Pattern sequence string recognition and extraction

KNIMEadventurer77 · May 30, 2020, 3:33am

Hi everyone!

I am curious if anyone is aware of a method to do the following:

Analyze a column with rows filled with strings such as:

Row 1: 77XYZ21
Row 2: XYZ277
Row 3: 244XYZ
Row 4: 7889922

“Learn” anytime a sequence of characters within a string is repeated in more than one row. In this case it would be XYZ as seen in rows 1, 2, and 3.

Extract these sequences into a new column.
Then I would like to run an analysis of the prevalence of each extracted sequence in the original column.

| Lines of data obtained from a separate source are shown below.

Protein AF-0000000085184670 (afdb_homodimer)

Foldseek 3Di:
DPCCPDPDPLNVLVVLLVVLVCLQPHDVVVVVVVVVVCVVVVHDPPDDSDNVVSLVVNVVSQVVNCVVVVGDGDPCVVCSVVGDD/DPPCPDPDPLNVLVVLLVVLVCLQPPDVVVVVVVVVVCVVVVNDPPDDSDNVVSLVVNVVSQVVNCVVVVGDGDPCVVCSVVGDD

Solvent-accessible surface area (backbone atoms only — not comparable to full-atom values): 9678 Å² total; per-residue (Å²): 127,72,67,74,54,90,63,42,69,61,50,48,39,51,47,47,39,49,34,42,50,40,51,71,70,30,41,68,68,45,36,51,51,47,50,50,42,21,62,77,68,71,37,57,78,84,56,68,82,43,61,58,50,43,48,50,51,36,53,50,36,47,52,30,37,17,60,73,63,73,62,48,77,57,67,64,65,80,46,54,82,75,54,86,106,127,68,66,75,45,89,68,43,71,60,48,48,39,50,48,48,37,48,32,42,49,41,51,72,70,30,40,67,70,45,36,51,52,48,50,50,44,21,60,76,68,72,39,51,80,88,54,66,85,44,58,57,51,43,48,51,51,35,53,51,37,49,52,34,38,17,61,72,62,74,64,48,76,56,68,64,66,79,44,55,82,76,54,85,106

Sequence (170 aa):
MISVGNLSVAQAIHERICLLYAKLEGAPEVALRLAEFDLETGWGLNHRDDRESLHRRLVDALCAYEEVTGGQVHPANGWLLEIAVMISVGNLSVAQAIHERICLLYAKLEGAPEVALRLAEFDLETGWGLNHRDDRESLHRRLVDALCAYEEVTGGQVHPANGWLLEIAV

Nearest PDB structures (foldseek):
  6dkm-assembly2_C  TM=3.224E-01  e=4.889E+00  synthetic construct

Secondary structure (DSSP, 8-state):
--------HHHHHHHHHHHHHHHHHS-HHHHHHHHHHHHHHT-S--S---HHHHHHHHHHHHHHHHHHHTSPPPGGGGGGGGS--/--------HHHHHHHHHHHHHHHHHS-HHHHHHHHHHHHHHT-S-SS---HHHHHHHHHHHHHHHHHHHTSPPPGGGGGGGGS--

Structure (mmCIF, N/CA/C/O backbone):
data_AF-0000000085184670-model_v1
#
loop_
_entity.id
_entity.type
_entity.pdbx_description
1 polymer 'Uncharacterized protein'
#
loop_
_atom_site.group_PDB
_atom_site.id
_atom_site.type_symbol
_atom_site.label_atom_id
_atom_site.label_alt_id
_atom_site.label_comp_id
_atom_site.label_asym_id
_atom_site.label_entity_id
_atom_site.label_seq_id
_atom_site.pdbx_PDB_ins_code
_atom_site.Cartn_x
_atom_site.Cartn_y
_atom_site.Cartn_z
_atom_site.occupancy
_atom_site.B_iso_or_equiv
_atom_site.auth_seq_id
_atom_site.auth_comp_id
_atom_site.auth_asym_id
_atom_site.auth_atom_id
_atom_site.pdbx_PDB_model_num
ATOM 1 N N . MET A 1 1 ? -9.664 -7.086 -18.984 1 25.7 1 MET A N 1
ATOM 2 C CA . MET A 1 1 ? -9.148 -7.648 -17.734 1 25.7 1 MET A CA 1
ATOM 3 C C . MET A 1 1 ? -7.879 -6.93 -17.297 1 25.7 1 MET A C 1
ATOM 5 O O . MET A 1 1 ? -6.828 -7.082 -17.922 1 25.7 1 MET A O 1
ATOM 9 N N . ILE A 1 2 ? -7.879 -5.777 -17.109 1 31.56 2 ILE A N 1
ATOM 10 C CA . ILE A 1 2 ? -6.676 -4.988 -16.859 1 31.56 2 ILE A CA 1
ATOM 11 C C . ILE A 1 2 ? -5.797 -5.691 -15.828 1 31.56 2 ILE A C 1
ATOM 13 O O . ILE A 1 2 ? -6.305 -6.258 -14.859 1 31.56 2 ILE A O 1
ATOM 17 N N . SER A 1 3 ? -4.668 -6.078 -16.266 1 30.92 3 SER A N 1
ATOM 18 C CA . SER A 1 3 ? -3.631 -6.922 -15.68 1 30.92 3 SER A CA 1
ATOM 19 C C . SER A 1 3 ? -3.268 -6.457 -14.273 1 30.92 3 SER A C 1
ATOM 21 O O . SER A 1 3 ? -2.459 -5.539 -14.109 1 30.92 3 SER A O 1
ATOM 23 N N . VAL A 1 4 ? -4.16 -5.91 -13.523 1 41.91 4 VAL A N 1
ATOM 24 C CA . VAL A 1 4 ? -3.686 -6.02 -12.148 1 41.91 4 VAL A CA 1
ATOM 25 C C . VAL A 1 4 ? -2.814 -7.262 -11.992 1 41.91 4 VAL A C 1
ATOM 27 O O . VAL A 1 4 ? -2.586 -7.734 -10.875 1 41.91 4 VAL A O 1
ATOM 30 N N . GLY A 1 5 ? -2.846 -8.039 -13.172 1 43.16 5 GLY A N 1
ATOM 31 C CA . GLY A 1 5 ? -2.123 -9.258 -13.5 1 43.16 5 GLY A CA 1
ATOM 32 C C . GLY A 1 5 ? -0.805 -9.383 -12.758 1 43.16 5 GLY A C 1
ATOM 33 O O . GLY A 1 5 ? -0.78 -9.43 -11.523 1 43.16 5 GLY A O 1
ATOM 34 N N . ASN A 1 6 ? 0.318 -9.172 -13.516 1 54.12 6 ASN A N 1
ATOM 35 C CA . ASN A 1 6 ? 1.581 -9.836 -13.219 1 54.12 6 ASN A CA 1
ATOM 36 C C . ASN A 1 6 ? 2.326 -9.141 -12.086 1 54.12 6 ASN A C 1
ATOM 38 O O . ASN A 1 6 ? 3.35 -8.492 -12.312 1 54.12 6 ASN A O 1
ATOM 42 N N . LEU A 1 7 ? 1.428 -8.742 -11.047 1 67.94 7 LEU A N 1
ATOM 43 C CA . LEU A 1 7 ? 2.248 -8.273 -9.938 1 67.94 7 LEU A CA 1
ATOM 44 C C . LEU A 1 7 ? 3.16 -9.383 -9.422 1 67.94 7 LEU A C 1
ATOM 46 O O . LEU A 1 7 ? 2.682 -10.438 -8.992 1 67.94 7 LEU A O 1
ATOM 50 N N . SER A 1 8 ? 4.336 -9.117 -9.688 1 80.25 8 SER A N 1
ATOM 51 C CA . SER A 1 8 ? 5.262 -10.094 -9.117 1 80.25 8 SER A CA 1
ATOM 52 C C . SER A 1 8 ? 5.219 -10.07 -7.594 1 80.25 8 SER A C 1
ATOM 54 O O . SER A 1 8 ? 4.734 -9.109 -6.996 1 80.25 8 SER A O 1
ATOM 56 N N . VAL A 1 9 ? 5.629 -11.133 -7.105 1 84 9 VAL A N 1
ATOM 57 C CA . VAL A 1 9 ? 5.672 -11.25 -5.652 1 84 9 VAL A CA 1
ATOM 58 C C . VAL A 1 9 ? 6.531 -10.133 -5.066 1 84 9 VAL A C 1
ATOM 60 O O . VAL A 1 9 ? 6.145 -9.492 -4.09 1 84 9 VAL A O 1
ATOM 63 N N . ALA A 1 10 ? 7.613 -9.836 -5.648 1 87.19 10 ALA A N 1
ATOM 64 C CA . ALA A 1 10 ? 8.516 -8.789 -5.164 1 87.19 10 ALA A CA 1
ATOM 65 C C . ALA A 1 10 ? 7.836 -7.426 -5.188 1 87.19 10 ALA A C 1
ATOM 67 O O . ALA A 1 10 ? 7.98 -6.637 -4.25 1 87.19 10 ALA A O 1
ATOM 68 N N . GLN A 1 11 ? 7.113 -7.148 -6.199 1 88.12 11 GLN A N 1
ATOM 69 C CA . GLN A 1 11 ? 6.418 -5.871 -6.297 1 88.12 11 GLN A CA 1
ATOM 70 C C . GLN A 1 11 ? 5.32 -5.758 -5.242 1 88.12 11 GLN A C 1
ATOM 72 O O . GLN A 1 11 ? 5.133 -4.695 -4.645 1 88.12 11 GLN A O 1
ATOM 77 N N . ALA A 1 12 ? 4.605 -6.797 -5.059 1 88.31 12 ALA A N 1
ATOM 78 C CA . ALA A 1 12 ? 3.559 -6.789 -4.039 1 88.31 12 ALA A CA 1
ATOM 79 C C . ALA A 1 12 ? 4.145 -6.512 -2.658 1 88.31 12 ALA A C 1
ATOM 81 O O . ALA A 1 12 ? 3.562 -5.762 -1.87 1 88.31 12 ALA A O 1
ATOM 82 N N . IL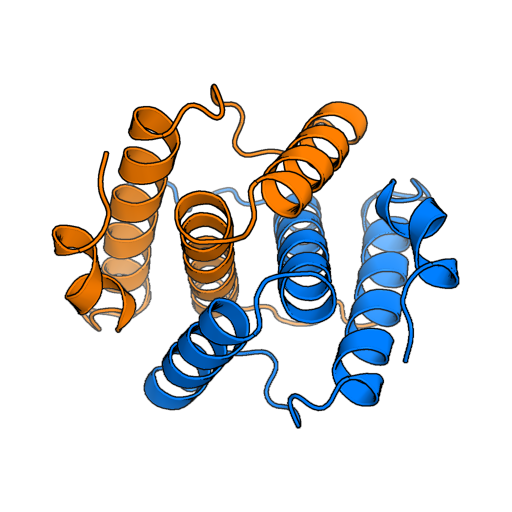E A 1 13 ? 5.258 -7.105 -2.379 1 91.38 13 ILE A N 1
ATOM 83 C CA . ILE A 1 13 ? 5.898 -6.898 -1.085 1 91.38 13 ILE A CA 1
ATOM 84 C C . ILE A 1 13 ? 6.379 -5.453 -0.973 1 91.38 13 ILE A C 1
ATOM 86 O O . ILE A 1 13 ? 6.258 -4.832 0.085 1 91.38 13 ILE A O 1
ATOM 90 N N . HIS A 1 14 ? 6.953 -4.949 -2.088 1 92.62 14 HIS A N 1
ATOM 91 C CA . HIS A 1 14 ? 7.352 -3.545 -2.107 1 92.62 14 HIS A CA 1
ATOM 92 C C . HIS A 1 14 ? 6.172 -2.635 -1.778 1 92.62 14 HIS A C 1
ATOM 94 O O . HIS A 1 14 ? 6.297 -1.724 -0.958 1 92.62 14 HIS A O 1
ATOM 100 N N . GLU A 1 15 ? 5.086 -2.9 -2.393 1 92.25 15 GLU A N 1
ATOM 101 C CA . GLU A 1 15 ? 3.916 -2.055 -2.172 1 92.25 15 GLU A CA 1
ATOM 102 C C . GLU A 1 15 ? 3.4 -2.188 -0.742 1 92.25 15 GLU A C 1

In the simple four row example I provided, XYZ would be prevalent in 75% (3/4) of records.
Finally I would then like to identify all rows containing strings where there is no other row containing that sequence (ie completely unique).

Thanks!

armingrudd · May 30, 2020, 5:06am

Hi KNIMEadventurer77 and welcome to the KNIME forum,

You can use the Regex Extractor node to extract the sequence and then the GroupBy node calculates the percent and count (where count = 1 means unique).

Here is an example workflow:

24245-1-1.knwf (28.0 KB)

Let me know if you have any other questions.

FYI To have Regex Extractor node, you need Palladian for KNIME extension which you can install from this update site (for KNIME 4.1.x):
https://download.nodepit.com/palladian/4.1

system · June 6, 2020, 5:06am

This topic was automatically closed 7 days after the last reply. New replies are no longer allowed.